童年时的一个情景,虽然距今七十多年了,却依然记忆犹新:我在妈妈的厨房里闲坐着,偶然瞥见一个茶叶标签,上面印着“锡兰茶”的字样和一幅画。那幅画描绘锡兰(现在的斯里兰卡)的葱翠茶园,园中有几个姑娘在采茶。画中的情景激起了我的想象力,心想锡兰必然是个景色迷人、多彩多姿的国家!这个遥远的地方跟我们澳大利亚南部干旱的家园相比,真有天渊之别。没想到多年以后,我竟踏足这个美丽的岛国,还在那里做海外传道员,足足做了45个年头呢!

我在1922年4月出生,当日的世界跟现今大不一样。我家离偏僻的金巴镇不远。这个乡镇位于澳洲大陆的中部,在内陆荒漠的南端。爸爸、妈妈种植谷物为生。附近一带只有我们一家农场,孤零零的。内陆地区危机四伏。由于长期干旱、昆虫为患、天气酷热,生活十分艰苦。我们所住的是铁皮棚屋。妈妈很勤劳,一天到晚忙着照顾爸爸和我们六个孩子。

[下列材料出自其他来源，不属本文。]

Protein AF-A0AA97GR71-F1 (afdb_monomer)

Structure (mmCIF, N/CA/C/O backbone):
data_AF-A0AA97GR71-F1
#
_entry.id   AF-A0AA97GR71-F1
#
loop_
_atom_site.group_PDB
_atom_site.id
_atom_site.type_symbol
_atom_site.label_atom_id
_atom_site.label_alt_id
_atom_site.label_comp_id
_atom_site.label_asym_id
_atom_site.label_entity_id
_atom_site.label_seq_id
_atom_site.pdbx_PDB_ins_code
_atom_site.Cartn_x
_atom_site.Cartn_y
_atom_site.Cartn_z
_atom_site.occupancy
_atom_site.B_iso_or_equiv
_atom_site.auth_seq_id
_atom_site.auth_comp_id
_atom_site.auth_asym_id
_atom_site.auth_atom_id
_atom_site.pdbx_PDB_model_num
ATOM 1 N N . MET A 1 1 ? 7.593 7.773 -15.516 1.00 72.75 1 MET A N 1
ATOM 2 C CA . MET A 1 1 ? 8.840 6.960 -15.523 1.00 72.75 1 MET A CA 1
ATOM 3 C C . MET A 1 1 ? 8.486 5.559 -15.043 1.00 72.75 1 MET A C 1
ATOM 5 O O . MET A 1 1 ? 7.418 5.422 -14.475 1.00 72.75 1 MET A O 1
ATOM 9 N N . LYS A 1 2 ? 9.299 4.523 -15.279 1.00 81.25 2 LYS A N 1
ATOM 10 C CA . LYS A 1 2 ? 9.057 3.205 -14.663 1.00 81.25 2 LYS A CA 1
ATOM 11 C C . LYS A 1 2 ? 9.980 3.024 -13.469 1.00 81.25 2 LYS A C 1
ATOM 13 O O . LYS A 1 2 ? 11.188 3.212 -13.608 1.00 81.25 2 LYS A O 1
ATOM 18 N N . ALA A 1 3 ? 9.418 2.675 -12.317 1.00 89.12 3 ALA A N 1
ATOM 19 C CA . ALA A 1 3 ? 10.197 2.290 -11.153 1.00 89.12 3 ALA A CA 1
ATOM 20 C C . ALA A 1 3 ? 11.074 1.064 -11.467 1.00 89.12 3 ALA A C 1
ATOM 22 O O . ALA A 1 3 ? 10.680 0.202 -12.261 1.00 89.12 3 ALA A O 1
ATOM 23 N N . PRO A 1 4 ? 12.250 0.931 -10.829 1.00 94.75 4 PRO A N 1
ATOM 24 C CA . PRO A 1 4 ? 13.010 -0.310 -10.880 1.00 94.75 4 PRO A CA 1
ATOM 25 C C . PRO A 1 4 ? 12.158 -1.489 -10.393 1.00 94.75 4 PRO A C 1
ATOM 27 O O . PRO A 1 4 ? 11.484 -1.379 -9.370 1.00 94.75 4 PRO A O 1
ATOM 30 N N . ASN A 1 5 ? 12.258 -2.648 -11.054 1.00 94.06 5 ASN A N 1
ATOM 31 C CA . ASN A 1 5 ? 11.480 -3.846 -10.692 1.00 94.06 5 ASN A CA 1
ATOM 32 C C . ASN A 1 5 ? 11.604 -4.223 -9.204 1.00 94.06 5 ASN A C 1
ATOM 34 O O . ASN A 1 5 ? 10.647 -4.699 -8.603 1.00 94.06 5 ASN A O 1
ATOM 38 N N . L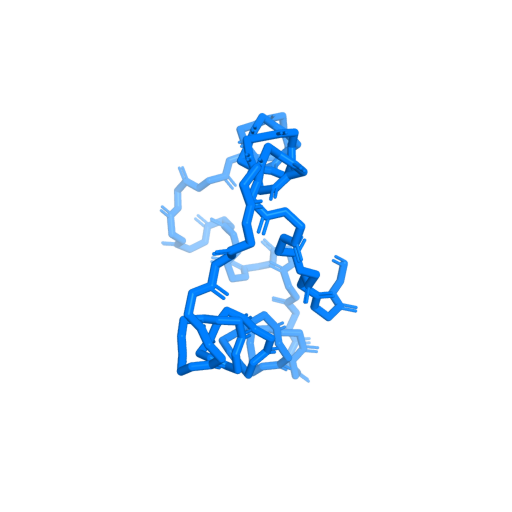YS A 1 6 ? 12.772 -3.991 -8.588 1.00 96.12 6 LYS A N 1
ATOM 39 C CA . LYS A 1 6 ? 12.978 -4.243 -7.154 1.00 96.12 6 LYS A CA 1
ATOM 40 C C . LYS A 1 6 ? 12.142 -3.319 -6.261 1.00 96.12 6 LYS A C 1
ATOM 42 O O . LYS A 1 6 ? 11.612 -3.800 -5.269 1.00 96.12 6 LYS A O 1
ATOM 47 N N . LEU A 1 7 ? 12.001 -2.040 -6.620 1.00 94.88 7 LEU A N 1
ATOM 48 C CA . LEU A 1 7 ? 11.157 -1.091 -5.886 1.00 94.88 7 LEU A CA 1
ATOM 49 C C . LEU A 1 7 ? 9.678 -1.451 -6.049 1.00 94.88 7 LEU A C 1
ATOM 51 O O . LEU A 1 7 ? 8.966 -1.538 -5.056 1.00 94.88 7 LEU A O 1
ATOM 55 N N . GLN A 1 8 ? 9.246 -1.747 -7.278 1.00 95.62 8 GLN A N 1
ATOM 56 C CA . GLN A 1 8 ? 7.887 -2.226 -7.544 1.00 95.62 8 GLN A CA 1
ATOM 57 C C . GLN A 1 8 ? 7.547 -3.456 -6.688 1.00 95.62 8 GLN A C 1
ATOM 59 O O . GLN A 1 8 ? 6.529 -3.475 -6.002 1.00 95.62 8 G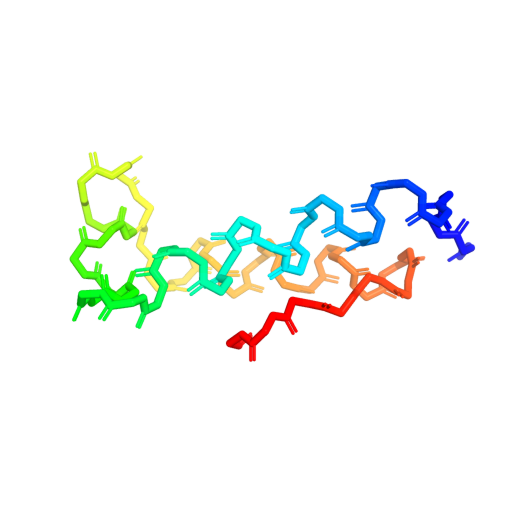LN A O 1
ATOM 64 N N . ASN A 1 9 ? 8.417 -4.471 -6.696 1.00 97.12 9 ASN A N 1
ATOM 65 C CA . ASN A 1 9 ? 8.210 -5.683 -5.906 1.00 97.12 9 ASN A CA 1
ATOM 66 C C . ASN A 1 9 ? 8.196 -5.387 -4.404 1.00 97.12 9 ASN A C 1
ATOM 68 O O . ASN A 1 9 ? 7.370 -5.945 -3.691 1.00 97.12 9 ASN A O 1
ATOM 72 N N . PHE A 1 10 ? 9.089 -4.517 -3.927 1.00 97.25 10 PHE A N 1
ATOM 73 C CA . PHE A 1 10 ? 9.139 -4.129 -2.520 1.00 97.25 10 PHE A CA 1
ATOM 74 C C . PHE A 1 10 ? 7.820 -3.498 -2.058 1.00 97.25 10 PHE A C 1
ATOM 76 O O . PHE A 1 10 ? 7.243 -3.977 -1.089 1.00 97.25 10 PHE A O 1
ATOM 83 N N . ILE A 1 11 ? 7.301 -2.501 -2.781 1.00 96.69 11 ILE A N 1
ATOM 84 C CA . ILE A 1 11 ? 6.031 -1.838 -2.435 1.00 96.69 11 ILE A CA 1
ATOM 85 C C . ILE A 1 11 ? 4.854 -2.817 -2.504 1.00 96.69 11 ILE A C 1
ATOM 87 O O . ILE A 1 11 ? 4.013 -2.835 -1.605 1.00 96.69 11 ILE A O 1
ATOM 91 N N . TYR A 1 12 ? 4.808 -3.668 -3.531 1.00 96.75 12 TYR A N 1
ATOM 92 C CA . TYR A 1 12 ? 3.772 -4.693 -3.652 1.00 96.75 12 TYR A CA 1
ATOM 93 C C . TYR A 1 12 ? 3.772 -5.655 -2.456 1.00 96.75 12 TYR A C 1
ATOM 95 O O . TYR A 1 12 ? 2.724 -5.912 -1.873 1.00 96.75 12 TYR A O 1
ATOM 103 N N . TYR A 1 13 ? 4.938 -6.174 -2.057 1.00 97.75 13 TYR A N 1
ATOM 104 C CA . TYR A 1 13 ? 5.018 -7.093 -0.921 1.00 97.75 13 TYR A CA 1
ATOM 105 C C . TYR A 1 13 ? 4.789 -6.404 0.420 1.00 97.75 13 TYR A C 1
ATOM 107 O O . TYR A 1 13 ? 4.143 -7.002 1.269 1.00 97.75 13 TYR A O 1
ATOM 115 N N . LEU A 1 14 ? 5.253 -5.164 0.595 1.00 96.19 14 LEU A N 1
ATOM 116 C CA . LEU A 1 14 ? 4.994 -4.375 1.800 1.00 96.19 14 LEU A CA 1
ATOM 117 C C . LEU A 1 14 ? 3.490 -4.175 2.009 1.00 96.19 14 LEU A C 1
ATOM 119 O O . LEU A 1 14 ? 2.967 -4.493 3.067 1.00 96.19 14 LEU A O 1
ATOM 123 N N . THR A 1 15 ? 2.786 -3.704 0.978 1.00 96.06 15 THR A N 1
ATOM 124 C CA . THR A 1 15 ? 1.333 -3.474 1.052 1.00 96.06 15 THR A CA 1
ATOM 125 C C . THR A 1 15 ? 0.540 -4.774 1.162 1.00 96.06 15 THR A C 1
ATOM 127 O O . THR A 1 15 ? -0.491 -4.810 1.824 1.00 96.06 15 THR A O 1
ATOM 130 N N . LYS A 1 16 ? 1.041 -5.870 0.581 1.00 97.00 16 LYS A N 1
ATOM 131 C CA . LYS A 1 16 ? 0.474 -7.208 0.778 1.00 97.00 16 LYS A CA 1
ATOM 132 C C . LYS A 1 16 ? 0.645 -7.715 2.213 1.00 97.00 16 LYS A C 1
ATOM 134 O O . LYS A 1 16 ? -0.265 -8.358 2.725 1.00 97.00 16 LYS A O 1
ATOM 139 N N . ASP A 1 17 ? 1.802 -7.481 2.825 1.00 96.38 17 ASP A N 1
ATOM 140 C CA . ASP A 1 17 ? 2.082 -7.884 4.206 1.00 96.38 17 ASP A CA 1
ATOM 141 C C . ASP A 1 17 ? 1.262 -7.046 5.193 1.00 96.38 17 ASP A C 1
ATOM 143 O O . ASP A 1 17 ? 0.582 -7.606 6.042 1.00 96.38 17 ASP A O 1
ATOM 147 N N . ALA A 1 18 ? 1.194 -5.729 4.982 1.00 95.62 18 ALA A N 1
ATOM 148 C CA . ALA A 1 18 ? 0.316 -4.829 5.729 1.00 95.62 18 ALA A CA 1
ATOM 149 C C . ALA A 1 18 ? -1.169 -5.237 5.631 1.00 95.62 18 ALA A C 1
ATOM 151 O O . ALA A 1 18 ? -1.904 -5.182 6.609 1.00 95.62 18 ALA A O 1
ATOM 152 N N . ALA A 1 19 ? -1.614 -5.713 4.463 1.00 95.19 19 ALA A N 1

对我来说,内陆地区却是个无拘无束、令人兴奋的地方。还记得年幼时,见到一组组拉着农具的公牛把野生的灌木丛扫荡一空,当时我简直看傻了眼,觉得公牛很强劲!我又见过狂风怒吼,刮得整个荒野都蒙上了尘土。由此可见,早在入学之前,我已经受到大自然教育了。入学后,我得走5公里的路到一所小规模的学校上课,全校只有一个老师。

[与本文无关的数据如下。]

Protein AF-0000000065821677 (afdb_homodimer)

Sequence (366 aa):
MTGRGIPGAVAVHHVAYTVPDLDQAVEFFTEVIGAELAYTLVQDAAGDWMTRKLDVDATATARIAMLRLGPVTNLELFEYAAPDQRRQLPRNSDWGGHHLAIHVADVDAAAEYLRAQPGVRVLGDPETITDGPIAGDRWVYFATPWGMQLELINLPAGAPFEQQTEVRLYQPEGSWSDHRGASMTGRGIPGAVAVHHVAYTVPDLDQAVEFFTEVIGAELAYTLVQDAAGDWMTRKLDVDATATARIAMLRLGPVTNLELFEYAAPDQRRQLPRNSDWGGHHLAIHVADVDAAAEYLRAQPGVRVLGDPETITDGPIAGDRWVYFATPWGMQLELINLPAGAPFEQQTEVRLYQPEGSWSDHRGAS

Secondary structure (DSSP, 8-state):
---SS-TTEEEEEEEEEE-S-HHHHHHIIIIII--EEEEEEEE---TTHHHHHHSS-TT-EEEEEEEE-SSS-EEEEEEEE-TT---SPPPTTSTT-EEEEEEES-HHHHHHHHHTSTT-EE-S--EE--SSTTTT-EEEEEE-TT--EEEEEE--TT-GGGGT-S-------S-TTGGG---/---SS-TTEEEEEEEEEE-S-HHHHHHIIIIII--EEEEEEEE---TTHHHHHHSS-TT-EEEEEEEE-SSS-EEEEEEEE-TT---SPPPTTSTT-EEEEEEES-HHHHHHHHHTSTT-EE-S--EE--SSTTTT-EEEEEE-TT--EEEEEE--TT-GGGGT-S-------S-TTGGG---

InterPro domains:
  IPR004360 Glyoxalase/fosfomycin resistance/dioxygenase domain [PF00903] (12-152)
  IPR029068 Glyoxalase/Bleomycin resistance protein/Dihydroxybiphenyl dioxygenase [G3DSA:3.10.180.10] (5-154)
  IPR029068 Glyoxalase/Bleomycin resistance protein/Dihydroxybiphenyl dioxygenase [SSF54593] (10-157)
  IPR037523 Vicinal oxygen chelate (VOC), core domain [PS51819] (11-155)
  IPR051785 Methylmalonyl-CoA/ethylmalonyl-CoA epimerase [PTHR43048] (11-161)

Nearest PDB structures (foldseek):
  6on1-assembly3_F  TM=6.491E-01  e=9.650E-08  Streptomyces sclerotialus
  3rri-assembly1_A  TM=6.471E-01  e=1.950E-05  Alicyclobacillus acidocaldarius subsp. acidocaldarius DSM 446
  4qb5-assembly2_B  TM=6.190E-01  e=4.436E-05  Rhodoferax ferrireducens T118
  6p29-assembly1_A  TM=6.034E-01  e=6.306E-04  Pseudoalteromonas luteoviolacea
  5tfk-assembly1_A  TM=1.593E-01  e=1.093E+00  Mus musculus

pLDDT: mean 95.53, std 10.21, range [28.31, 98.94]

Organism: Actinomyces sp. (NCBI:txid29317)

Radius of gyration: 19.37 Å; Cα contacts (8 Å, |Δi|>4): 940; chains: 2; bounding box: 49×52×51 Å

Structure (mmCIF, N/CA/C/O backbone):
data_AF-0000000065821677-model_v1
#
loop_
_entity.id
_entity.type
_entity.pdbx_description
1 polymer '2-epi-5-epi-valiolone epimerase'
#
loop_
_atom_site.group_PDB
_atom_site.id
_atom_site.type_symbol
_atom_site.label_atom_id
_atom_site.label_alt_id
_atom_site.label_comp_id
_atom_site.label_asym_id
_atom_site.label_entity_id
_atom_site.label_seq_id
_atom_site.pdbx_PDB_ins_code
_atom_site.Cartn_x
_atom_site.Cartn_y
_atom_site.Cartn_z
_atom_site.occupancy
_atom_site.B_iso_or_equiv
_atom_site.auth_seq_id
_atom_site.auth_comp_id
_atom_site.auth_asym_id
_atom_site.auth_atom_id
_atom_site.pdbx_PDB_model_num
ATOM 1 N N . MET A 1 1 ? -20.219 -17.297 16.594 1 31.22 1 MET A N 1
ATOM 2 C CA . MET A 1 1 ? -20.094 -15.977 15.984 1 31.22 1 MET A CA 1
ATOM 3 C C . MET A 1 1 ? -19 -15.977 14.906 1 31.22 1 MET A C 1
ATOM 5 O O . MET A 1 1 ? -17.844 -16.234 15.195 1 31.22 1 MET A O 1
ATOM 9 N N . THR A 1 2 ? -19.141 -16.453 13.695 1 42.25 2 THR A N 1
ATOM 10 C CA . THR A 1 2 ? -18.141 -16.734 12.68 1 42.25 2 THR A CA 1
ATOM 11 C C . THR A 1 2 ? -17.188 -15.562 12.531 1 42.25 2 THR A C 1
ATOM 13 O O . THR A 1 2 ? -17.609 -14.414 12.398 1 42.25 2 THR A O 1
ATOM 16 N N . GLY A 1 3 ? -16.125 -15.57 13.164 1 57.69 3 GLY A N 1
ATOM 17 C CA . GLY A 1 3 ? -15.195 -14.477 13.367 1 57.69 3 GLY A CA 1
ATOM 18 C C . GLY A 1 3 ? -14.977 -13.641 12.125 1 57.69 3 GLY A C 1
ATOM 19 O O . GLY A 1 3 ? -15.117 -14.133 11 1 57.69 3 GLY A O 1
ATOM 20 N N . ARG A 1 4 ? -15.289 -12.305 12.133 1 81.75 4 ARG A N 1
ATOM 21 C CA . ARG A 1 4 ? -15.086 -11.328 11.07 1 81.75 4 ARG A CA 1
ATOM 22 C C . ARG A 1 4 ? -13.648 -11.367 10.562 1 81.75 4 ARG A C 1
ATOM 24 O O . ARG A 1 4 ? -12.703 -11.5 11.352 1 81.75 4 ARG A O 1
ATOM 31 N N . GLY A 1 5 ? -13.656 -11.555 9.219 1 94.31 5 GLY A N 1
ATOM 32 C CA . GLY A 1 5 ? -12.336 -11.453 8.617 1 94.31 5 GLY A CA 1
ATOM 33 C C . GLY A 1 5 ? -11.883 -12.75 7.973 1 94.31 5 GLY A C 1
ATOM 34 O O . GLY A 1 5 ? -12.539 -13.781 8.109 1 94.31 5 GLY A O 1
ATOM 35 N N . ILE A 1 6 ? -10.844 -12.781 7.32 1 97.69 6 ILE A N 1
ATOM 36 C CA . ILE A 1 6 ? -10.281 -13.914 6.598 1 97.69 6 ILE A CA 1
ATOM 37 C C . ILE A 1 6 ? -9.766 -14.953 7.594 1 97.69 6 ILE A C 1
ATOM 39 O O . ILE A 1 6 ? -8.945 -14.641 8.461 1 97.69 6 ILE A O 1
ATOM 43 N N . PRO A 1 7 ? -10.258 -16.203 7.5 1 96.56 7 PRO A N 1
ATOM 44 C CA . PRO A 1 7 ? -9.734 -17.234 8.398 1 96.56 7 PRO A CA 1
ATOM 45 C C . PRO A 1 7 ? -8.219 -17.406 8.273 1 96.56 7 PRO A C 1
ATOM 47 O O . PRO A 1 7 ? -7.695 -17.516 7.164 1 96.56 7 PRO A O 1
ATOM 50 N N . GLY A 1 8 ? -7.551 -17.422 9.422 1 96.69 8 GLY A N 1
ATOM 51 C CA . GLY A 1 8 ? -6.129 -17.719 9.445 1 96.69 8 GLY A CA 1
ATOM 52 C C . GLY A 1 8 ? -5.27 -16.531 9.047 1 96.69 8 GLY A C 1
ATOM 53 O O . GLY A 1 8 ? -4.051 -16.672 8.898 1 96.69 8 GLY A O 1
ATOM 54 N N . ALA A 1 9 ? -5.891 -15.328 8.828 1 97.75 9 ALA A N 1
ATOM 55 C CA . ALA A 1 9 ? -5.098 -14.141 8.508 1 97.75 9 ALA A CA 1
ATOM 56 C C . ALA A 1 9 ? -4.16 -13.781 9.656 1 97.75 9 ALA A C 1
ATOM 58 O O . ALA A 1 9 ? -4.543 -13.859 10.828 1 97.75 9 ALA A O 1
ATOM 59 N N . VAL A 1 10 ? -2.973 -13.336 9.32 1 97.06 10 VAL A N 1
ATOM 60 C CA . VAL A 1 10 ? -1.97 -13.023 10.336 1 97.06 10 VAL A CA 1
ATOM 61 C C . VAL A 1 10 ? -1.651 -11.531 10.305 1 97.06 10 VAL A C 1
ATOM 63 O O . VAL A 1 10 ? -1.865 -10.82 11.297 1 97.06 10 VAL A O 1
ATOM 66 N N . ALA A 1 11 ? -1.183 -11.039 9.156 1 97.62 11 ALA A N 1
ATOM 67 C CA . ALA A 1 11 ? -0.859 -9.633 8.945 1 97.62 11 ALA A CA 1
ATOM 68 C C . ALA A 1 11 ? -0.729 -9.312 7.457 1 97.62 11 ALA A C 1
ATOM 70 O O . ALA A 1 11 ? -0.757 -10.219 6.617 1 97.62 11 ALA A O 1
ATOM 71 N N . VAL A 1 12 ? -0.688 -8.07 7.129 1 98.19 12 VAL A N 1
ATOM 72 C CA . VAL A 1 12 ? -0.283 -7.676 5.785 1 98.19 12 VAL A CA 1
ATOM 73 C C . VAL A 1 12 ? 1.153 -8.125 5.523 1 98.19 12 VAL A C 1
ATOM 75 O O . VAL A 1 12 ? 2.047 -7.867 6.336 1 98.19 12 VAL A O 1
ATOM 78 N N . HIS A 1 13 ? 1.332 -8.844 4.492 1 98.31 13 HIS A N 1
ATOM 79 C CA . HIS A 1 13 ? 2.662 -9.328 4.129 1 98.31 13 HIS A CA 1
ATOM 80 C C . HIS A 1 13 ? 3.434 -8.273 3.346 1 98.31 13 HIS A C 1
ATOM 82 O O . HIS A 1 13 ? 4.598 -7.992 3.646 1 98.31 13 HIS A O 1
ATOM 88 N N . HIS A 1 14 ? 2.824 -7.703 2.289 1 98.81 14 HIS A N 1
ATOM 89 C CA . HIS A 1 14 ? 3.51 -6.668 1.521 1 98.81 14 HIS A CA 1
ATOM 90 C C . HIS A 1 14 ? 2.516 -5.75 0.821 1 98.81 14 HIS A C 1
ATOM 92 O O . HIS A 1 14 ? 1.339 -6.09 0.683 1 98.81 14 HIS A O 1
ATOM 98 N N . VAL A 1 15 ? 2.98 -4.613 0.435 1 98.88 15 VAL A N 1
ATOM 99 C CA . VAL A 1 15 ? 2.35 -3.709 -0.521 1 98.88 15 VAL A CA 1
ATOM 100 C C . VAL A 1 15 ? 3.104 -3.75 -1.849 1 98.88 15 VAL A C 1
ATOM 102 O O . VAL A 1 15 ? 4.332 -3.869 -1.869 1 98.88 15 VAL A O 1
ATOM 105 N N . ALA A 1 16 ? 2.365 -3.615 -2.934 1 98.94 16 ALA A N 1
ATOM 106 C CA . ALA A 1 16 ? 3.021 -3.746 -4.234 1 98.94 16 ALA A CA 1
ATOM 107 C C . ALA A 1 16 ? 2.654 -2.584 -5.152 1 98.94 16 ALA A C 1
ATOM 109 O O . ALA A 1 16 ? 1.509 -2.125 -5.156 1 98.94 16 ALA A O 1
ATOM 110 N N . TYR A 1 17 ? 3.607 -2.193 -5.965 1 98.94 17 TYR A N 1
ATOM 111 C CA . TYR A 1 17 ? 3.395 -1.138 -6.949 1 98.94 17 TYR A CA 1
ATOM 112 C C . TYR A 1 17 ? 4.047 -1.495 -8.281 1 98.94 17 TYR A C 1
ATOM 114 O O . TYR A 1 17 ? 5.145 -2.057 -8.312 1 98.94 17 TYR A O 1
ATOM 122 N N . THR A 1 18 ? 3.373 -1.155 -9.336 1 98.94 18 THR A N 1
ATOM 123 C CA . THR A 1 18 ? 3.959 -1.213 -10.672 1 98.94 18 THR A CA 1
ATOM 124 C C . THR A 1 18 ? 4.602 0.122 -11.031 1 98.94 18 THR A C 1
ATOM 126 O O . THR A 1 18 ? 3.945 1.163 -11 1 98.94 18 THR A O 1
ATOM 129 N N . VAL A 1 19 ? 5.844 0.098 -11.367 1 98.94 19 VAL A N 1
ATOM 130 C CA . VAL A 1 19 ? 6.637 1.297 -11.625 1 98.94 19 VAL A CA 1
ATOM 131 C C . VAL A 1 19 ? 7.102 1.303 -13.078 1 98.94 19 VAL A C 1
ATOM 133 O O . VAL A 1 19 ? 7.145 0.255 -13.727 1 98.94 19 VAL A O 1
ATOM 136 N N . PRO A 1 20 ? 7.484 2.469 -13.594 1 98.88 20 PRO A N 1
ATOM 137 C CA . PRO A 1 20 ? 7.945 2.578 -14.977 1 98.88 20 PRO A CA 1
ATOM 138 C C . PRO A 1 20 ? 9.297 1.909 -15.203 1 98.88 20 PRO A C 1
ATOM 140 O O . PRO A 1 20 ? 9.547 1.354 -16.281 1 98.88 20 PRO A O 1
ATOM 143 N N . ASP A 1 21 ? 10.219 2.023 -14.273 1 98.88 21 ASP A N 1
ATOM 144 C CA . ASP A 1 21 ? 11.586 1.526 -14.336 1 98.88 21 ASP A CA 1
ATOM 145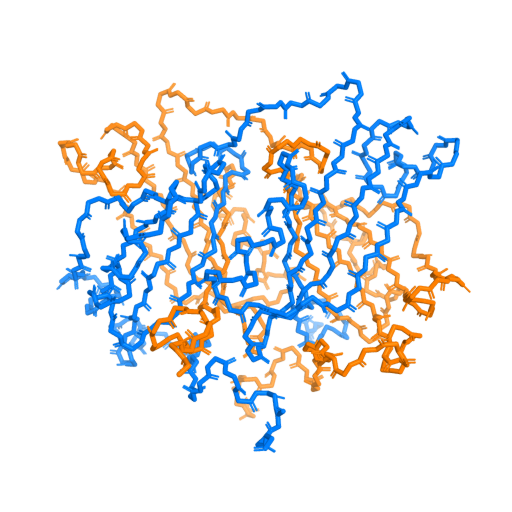 C C . ASP A 1 21 ? 12 0.898 -13.008 1 98.88 21 ASP A C 1
ATOM 147 O O . ASP A 1 21 ? 12.172 1.6 -12.008 1 98.88 21 ASP A O 1
ATOM 151 N N . LEU A 1 22 ? 12.188 -0.424 -13.047 1 98.94 22 LEU A N 1
ATOM 152 C CA . LEU A 1 22 ? 12.43 -1.163 -11.812 1 98.94 22 LEU A CA 1
ATOM 153 C C . LEU A 1 22 ? 13.766 -0.763 -11.195 1 98.94 22 LEU A C 1
ATOM 155 O O . LEU A 1 22 ? 13.859 -0.587 -9.977 1 98.94 22 LEU A O 1
ATOM 159 N N . ASP A 1 23 ? 14.789 -0.662 -11.984 1 98.88 23 ASP A N 1
ATOM 160 C CA . ASP A 1 23 ? 16.109 -0.32 -11.461 1 98.88 23 ASP A CA 1
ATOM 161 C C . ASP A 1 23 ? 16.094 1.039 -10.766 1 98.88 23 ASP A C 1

爸爸、妈妈都信教,但从没上过教堂,主要是因为我们的农场离教堂很远。到了20世纪30年代初,妈妈开始收听阿德莱德一个无线电台每周播出的节目,是卢述福法官发表的圣经演讲。我以为卢述福法官只是阿德莱德的布道家,对他的演讲不感兴趣。妈妈却恰恰相反,每周都殷切期待卢述福的节目。尽管家里的电池式收音机很古老,不时发出嘈杂声,妈妈还是听得津津有味。

一个热浪滚滚、尘土飞扬的下午,一辆破旧的轻型货车在我家门前停了下来。两个衣着整齐的男子下了车,他们是耶和华见证人。妈妈留心听他们讲话,然后捐钱留下了不少书刊,并立刻阅读。妈妈被书中的内容深深打动了,没多久就请爸爸开车送她到邻居那里去,好向邻居谈论新学到的事。

良朋益友的熏陶

此后不久,由于内陆的居住环境十分恶劣,我们不得不迁居500公里以外的阿德莱德市。我们一家开始参加耶和华见证人在当地举行的聚会,在灵性上渐渐进步。迁居以后,我就停学了。当时我只有13岁,刚念完初中一年级。我这个人随随便便,对什么都不在乎。要不是有几个成熟的弟兄关心我、鼓励我,我可能早就误入歧途,不再追求属灵的目标了。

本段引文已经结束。